The Y Chromosome of Drosophila Melanogaster and Aging
Heterochromatin theory for aging
The heterochromatin theory of aging postulates that heterochromatin domains, which are set up in early embryogenesis, are gradually lost with age. The loss of heterochromatin results in an aberrant gene expression, which is associated with senescence. Heterochromatin domains are maintained by heterochromatin binding proteins and chromatin-modifying enzymes, like histone trans-acetylase and histone deacetylase. This has the effect that a great majority of genes residing in heterochromatin domains are either silenced or partially suppressed, due to an altered accessibility of transcription factors (Villeponteau, 1997). Animal models show that individuals with decreased heterochromatin levels exhibit substantial reduction of lifespan, whereas increased heterochromatin prolongs lifespan (Larson et al., 2012).
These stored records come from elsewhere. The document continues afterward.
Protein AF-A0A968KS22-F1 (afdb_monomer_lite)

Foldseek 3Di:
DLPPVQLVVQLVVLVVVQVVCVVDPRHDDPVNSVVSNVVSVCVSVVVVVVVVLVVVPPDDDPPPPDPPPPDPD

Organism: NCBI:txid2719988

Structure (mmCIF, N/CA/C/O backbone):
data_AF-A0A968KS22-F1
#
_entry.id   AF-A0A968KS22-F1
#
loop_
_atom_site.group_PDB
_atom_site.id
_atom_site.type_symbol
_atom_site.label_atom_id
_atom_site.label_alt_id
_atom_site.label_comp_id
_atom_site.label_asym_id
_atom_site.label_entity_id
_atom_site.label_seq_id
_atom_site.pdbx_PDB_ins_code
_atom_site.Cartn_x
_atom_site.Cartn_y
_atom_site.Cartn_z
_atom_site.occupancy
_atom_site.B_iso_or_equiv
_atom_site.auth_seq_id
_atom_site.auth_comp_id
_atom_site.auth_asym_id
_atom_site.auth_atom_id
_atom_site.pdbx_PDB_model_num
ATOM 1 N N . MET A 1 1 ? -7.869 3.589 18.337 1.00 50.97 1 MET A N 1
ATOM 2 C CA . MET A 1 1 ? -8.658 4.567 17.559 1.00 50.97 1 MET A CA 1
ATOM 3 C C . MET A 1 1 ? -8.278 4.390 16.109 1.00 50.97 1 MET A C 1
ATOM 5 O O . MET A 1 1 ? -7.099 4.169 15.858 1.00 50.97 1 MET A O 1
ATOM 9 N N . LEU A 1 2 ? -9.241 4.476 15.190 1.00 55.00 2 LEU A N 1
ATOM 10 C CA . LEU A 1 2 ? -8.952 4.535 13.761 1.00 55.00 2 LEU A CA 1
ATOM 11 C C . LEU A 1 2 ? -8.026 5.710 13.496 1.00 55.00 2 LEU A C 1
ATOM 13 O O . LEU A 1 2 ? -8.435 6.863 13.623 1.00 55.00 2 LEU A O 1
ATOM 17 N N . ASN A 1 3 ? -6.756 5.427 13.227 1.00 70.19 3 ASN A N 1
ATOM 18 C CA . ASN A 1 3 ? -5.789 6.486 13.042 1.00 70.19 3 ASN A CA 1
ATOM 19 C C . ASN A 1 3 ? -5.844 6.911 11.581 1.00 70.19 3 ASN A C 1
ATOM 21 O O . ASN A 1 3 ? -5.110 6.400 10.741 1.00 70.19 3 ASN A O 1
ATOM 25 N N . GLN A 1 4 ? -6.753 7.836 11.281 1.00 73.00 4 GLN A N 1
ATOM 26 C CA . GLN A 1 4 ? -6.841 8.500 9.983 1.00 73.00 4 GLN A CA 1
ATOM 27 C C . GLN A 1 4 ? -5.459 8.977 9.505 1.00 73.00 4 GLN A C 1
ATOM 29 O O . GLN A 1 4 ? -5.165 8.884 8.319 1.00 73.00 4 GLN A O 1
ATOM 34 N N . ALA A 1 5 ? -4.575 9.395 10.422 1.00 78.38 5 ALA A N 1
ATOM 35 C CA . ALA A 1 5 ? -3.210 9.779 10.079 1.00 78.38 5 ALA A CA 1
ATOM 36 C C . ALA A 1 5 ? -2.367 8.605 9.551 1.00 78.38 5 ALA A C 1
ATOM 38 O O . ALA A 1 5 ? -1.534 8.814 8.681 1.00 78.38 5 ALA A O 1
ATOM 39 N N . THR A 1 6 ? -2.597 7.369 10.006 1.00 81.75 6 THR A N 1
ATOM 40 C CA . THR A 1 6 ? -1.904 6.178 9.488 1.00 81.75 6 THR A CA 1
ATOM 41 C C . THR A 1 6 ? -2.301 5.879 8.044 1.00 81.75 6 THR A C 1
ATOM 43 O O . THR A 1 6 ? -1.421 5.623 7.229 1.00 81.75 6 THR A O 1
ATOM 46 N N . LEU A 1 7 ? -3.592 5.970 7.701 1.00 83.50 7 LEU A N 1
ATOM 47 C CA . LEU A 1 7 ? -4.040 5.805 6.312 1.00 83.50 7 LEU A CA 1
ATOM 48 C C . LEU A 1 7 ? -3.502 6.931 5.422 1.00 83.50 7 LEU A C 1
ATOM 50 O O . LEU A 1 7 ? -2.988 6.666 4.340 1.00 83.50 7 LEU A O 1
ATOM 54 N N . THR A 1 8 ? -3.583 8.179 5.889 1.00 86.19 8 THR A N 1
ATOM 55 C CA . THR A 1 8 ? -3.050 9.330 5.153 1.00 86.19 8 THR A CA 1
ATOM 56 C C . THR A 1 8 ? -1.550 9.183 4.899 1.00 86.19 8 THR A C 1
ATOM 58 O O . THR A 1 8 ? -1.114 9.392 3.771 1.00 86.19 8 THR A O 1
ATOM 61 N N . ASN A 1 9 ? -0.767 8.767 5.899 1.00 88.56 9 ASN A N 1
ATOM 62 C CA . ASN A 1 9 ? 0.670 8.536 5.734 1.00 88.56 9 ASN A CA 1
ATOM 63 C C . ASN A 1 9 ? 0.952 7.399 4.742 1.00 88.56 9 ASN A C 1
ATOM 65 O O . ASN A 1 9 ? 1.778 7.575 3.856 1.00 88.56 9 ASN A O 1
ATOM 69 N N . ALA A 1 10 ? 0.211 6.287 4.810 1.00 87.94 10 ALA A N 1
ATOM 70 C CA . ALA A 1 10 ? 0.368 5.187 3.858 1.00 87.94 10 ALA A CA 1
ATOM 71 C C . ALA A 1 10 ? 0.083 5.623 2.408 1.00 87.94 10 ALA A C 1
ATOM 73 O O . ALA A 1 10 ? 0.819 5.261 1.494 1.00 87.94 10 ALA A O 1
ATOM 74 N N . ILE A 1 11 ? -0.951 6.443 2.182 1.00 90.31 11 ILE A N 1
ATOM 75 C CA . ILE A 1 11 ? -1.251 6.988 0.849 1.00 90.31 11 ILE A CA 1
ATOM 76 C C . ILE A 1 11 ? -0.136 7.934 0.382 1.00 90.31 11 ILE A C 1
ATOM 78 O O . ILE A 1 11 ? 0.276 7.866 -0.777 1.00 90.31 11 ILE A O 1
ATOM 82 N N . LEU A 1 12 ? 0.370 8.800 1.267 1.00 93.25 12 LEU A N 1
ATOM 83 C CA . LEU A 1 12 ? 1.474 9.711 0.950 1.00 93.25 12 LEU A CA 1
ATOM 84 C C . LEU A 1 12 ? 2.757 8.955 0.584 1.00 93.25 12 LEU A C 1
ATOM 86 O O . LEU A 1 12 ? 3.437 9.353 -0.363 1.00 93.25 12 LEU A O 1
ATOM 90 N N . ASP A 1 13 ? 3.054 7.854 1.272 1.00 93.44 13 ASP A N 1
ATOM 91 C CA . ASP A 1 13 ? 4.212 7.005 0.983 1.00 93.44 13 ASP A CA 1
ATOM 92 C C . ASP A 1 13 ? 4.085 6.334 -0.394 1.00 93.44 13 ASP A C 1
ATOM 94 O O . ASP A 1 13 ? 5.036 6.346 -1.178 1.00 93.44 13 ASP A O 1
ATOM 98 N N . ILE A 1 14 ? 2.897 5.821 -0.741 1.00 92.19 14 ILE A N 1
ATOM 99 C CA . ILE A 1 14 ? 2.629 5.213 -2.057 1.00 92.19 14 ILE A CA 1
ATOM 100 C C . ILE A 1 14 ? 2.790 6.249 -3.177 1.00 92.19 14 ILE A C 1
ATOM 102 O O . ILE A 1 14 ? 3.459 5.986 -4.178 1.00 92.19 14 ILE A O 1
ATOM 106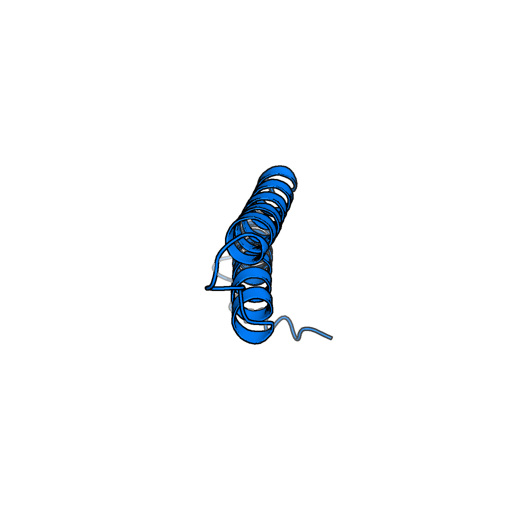 N N . VAL A 1 15 ? 2.208 7.442 -3.016 1.00 90.94 15 VAL A N 1
ATOM 107 C CA . VAL A 1 15 ? 2.295 8.515 -4.022 1.00 90.94 15 VAL A CA 1
ATOM 108 C C . VAL A 1 15 ? 3.728 9.027 -4.161 1.00 90.94 15 VAL A C 1
ATOM 110 O O . VAL A 1 15 ? 4.180 9.264 -5.281 1.00 90.94 15 VAL A O 1
ATOM 113 N N . SER A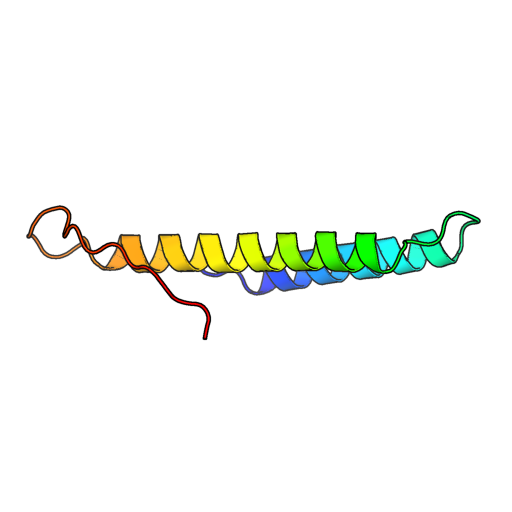 1 16 ? 4.467 9.144 -3.056 1.00 92.62 16 SER A N 1
ATOM 114 C CA . SER A 1 16 ? 5.885 9.520 -3.089 1.00 92.62 16 SER A CA 1
ATOM 115 C C . SER A 1 16 ? 6.717 8.459 -3.807 1.00 92.62 16 SER A C 1
ATOM 117 O O . SER A 1 16 ? 7.485 8.795 -4.702 1.00 92.62 16 SER A O 1
ATOM 119 N N . SER A 1 17 ? 6.487 7.173 -3.521 1.00 90.56 17 SER A N 1
ATOM 120 C CA . SER A 1 17 ? 7.154 6.067 -4.218 1.00 90.56 17 SER A CA 1
ATOM 121 C C . SER A 1 17 ? 6.848 6.051 -5.718 1.00 90.56 17 SER A C 1
ATOM 123 O O . SER A 1 17 ? 7.744 5.832 -6.533 1.00 90.56 17 SER A O 1
ATOM 125 N N . MET A 1 18 ? 5.597 6.320 -6.103 1.00 90.38 18 MET A N 1
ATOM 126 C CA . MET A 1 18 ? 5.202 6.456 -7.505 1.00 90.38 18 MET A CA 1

Global heterochromatin loss starts, when there is genomic instability, which destabilizes heterochromatin structure. It is known that heterochromatin is important for chromosomal packaging and segregation (indeed in Drosophila heterochromatin stabilizes repeated DNA sequences, including the rDNA locus) (Larson et al., 2012). This alteration in the genomic stability is done due oxidative stress, thus DNA damage (free-radical theory for aging and nutritional intake models), histone hyperacetylation, and loss of methyl-cytosine. But genomic instability is not the only cause for the heterochromatin loss. Simple thing like the cell division (DNA replication and telomere shortening) also leads to the heterochromatin loss (Villeponteau, 1997).
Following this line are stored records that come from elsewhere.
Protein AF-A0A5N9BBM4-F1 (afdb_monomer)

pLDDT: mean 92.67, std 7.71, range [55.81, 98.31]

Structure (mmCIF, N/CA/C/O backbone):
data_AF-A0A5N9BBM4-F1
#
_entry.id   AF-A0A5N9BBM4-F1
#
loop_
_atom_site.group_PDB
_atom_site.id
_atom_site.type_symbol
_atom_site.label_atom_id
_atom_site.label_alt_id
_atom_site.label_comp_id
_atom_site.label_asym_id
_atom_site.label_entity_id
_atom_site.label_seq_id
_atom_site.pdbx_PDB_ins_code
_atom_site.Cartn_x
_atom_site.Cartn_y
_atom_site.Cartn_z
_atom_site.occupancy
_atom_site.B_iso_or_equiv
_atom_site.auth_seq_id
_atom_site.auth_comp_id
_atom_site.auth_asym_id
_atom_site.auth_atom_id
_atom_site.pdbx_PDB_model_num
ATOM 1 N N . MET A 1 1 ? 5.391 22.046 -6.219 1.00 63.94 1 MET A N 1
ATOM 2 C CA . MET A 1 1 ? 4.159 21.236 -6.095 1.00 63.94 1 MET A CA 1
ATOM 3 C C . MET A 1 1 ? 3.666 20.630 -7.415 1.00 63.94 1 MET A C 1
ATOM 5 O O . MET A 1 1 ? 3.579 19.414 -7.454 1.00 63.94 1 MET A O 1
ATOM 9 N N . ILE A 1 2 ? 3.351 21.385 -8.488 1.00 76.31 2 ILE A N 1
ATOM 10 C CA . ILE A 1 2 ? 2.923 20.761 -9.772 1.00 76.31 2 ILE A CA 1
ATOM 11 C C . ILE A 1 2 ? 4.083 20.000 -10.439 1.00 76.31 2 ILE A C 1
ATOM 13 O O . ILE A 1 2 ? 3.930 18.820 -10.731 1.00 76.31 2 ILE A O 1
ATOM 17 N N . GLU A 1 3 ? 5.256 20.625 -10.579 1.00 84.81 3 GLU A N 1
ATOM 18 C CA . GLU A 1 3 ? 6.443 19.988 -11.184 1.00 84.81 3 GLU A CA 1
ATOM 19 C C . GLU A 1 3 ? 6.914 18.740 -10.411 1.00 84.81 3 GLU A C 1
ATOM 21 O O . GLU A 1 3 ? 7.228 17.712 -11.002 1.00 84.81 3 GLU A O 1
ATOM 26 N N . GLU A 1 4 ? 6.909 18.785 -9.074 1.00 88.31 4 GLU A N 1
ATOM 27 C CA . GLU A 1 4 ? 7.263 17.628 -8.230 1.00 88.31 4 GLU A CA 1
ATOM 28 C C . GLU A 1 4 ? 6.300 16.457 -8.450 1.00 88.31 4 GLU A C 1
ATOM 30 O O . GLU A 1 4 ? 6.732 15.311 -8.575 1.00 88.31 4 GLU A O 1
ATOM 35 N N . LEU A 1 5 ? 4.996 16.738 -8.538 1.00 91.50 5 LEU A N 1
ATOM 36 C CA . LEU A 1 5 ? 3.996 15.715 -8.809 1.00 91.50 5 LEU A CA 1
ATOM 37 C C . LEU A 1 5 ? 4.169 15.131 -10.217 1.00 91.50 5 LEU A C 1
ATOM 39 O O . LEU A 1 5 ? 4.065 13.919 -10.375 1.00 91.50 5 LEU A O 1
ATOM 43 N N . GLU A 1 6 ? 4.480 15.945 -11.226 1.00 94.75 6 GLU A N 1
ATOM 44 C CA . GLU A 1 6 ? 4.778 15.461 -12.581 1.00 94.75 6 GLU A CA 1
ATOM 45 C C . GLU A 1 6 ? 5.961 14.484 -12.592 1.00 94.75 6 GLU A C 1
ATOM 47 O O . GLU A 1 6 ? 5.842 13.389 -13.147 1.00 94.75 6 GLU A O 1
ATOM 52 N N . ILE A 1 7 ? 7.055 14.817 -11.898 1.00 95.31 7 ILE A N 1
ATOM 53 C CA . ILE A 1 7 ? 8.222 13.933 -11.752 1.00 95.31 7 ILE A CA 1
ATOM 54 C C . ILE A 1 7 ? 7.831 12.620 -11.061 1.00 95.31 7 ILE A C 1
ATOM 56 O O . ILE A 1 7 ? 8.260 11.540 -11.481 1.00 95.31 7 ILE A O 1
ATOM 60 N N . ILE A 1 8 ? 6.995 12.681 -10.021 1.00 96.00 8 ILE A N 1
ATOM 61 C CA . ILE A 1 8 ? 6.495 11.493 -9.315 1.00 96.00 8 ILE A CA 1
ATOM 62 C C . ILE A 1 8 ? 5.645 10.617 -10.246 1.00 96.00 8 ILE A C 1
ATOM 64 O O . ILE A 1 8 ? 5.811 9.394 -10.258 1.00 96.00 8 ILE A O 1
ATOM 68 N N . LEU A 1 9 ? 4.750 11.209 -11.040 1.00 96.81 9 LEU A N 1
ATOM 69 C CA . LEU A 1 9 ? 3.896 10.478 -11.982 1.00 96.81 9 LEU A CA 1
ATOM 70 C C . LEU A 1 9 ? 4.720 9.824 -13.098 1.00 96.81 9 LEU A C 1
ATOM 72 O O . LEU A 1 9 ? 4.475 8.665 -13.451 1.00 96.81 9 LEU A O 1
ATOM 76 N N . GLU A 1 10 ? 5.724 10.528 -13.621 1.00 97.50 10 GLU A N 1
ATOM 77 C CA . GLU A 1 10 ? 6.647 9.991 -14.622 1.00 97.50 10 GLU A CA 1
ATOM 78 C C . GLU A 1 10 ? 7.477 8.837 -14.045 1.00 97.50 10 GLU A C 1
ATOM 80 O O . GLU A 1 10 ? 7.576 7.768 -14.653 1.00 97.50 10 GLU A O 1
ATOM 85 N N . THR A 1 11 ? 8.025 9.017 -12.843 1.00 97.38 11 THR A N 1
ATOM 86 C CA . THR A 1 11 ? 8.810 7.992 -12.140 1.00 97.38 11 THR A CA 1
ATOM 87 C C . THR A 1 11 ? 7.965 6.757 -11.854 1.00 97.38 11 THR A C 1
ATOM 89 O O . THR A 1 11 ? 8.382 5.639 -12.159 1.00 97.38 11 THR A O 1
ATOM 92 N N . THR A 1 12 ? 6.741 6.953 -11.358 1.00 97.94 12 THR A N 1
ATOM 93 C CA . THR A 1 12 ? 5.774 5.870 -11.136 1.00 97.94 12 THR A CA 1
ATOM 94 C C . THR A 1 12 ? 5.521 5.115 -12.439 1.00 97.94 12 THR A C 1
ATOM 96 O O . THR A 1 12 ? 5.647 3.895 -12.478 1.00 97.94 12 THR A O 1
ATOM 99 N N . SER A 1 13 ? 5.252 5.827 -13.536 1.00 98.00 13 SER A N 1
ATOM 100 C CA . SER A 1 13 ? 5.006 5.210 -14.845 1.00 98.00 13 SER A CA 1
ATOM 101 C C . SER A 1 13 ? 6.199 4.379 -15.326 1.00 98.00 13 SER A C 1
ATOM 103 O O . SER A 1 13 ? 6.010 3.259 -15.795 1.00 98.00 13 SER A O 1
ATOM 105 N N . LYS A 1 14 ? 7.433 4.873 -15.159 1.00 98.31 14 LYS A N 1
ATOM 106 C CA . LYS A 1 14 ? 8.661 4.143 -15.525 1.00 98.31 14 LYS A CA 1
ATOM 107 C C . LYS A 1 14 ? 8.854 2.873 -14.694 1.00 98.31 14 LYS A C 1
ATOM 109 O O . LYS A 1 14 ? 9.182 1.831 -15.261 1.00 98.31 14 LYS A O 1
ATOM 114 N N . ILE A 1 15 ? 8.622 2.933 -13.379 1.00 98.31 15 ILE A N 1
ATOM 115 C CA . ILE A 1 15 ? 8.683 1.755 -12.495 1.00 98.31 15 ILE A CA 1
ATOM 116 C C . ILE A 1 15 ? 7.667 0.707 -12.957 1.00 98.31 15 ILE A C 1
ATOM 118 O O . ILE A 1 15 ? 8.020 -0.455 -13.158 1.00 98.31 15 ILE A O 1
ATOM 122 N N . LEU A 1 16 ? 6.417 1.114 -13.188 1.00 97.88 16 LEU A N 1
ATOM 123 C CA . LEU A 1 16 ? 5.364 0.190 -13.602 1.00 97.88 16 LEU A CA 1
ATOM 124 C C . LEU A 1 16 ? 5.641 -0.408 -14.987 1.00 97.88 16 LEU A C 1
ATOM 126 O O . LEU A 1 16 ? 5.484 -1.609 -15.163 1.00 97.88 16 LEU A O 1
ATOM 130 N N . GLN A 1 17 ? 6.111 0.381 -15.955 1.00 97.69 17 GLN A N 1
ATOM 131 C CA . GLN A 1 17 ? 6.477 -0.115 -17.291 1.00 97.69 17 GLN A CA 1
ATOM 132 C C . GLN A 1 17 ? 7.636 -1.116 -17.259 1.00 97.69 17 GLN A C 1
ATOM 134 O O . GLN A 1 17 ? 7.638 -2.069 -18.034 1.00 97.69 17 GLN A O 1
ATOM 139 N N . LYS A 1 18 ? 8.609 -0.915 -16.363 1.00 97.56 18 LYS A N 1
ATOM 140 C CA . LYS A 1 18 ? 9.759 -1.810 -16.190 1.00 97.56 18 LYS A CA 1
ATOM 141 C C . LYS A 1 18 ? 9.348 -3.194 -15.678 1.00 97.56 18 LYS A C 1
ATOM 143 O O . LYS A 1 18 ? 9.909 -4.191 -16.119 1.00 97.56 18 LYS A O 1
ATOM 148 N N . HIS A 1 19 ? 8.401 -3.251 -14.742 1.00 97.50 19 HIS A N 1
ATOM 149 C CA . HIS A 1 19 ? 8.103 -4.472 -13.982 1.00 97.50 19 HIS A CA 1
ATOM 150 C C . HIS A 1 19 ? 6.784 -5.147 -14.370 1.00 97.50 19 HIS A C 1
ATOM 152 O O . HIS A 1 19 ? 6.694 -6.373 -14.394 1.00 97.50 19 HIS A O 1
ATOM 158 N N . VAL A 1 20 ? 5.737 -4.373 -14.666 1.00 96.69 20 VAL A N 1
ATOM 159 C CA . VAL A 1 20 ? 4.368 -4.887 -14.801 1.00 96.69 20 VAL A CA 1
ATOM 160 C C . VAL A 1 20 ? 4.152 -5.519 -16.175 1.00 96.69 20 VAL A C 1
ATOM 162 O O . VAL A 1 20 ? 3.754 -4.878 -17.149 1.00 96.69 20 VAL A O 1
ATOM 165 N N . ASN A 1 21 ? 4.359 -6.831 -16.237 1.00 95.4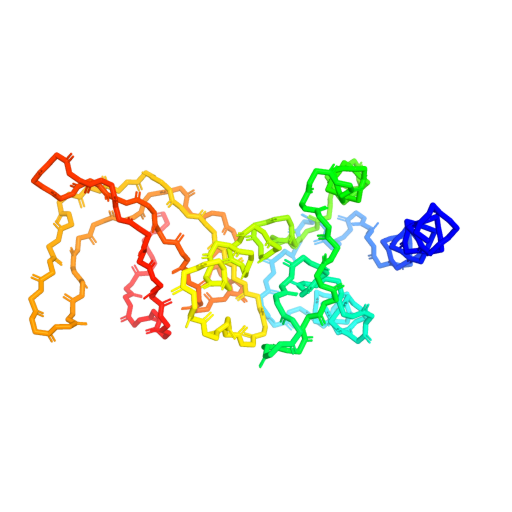4 21 ASN A N 1
ATOM 166 C CA . ASN A 1 21 ? 4.174 -7.645 -17.434 1.00 95.44 21 ASN A CA 1
ATOM 167 C C . ASN A 1 21 ? 3.050 -8.689 -17.259 1.00 95.44 21 ASN A C 1
ATOM 169 O O . ASN A 1 21 ? 2.439 -8.816 -16.198 1.00 95.44 21 ASN A O 1
ATOM 173 N N . HIS A 1 22 ? 2.731 -9.416 -18.334 1.00 94.00 22 HIS A N 1
ATOM 174 C CA . HIS A 1 22 ? 1.647 -10.403 -18.326 1.00 94.00 22 HIS A CA 1
ATOM 175 C C . HIS A 1 22 ? 1.898 -11.572 -17.364 1.00 94.00 22 HIS A C 1
ATOM 177 O O . HIS A 1 22 ? 0.961 -11.992 -16.692 1.00 94.00 22 HIS A O 1
ATOM 183 N N . SER A 1 23 ? 3.142 -12.053 -17.268 1.00 93.25 23 SER A N 1
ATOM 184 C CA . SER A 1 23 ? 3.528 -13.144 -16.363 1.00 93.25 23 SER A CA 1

It has previously been reported that loss of heterochromatin at the rDNA locus disrupts the nucleolar morphology and causes the formation of extrachromosomal circular (ECC) DNA in D. melanogaster. ECC are formed through aberrant recombination at the rDNA locus and have been shown to contribute to aging in yeast. To test if abundance of hetrochromatin affects aging in D. melanogaster by suppressing rDNA locus, Larson et al. (2012) manipulated expression of heterochromatin protein 1 (HP1). They showed that over-expression of HP1 throughout life prolonged lifespan through delaying or even preventing heterochromatin loss, thus keeping ribosomal RNA synthesis repressed. When they reduced the level of HP1, lifespan was shortened. They believe that epigenetic preservation of genome stability and suppression of rDNA transcription may be an evolutionary conserved mechanism for longevity (Larson et al., 2012).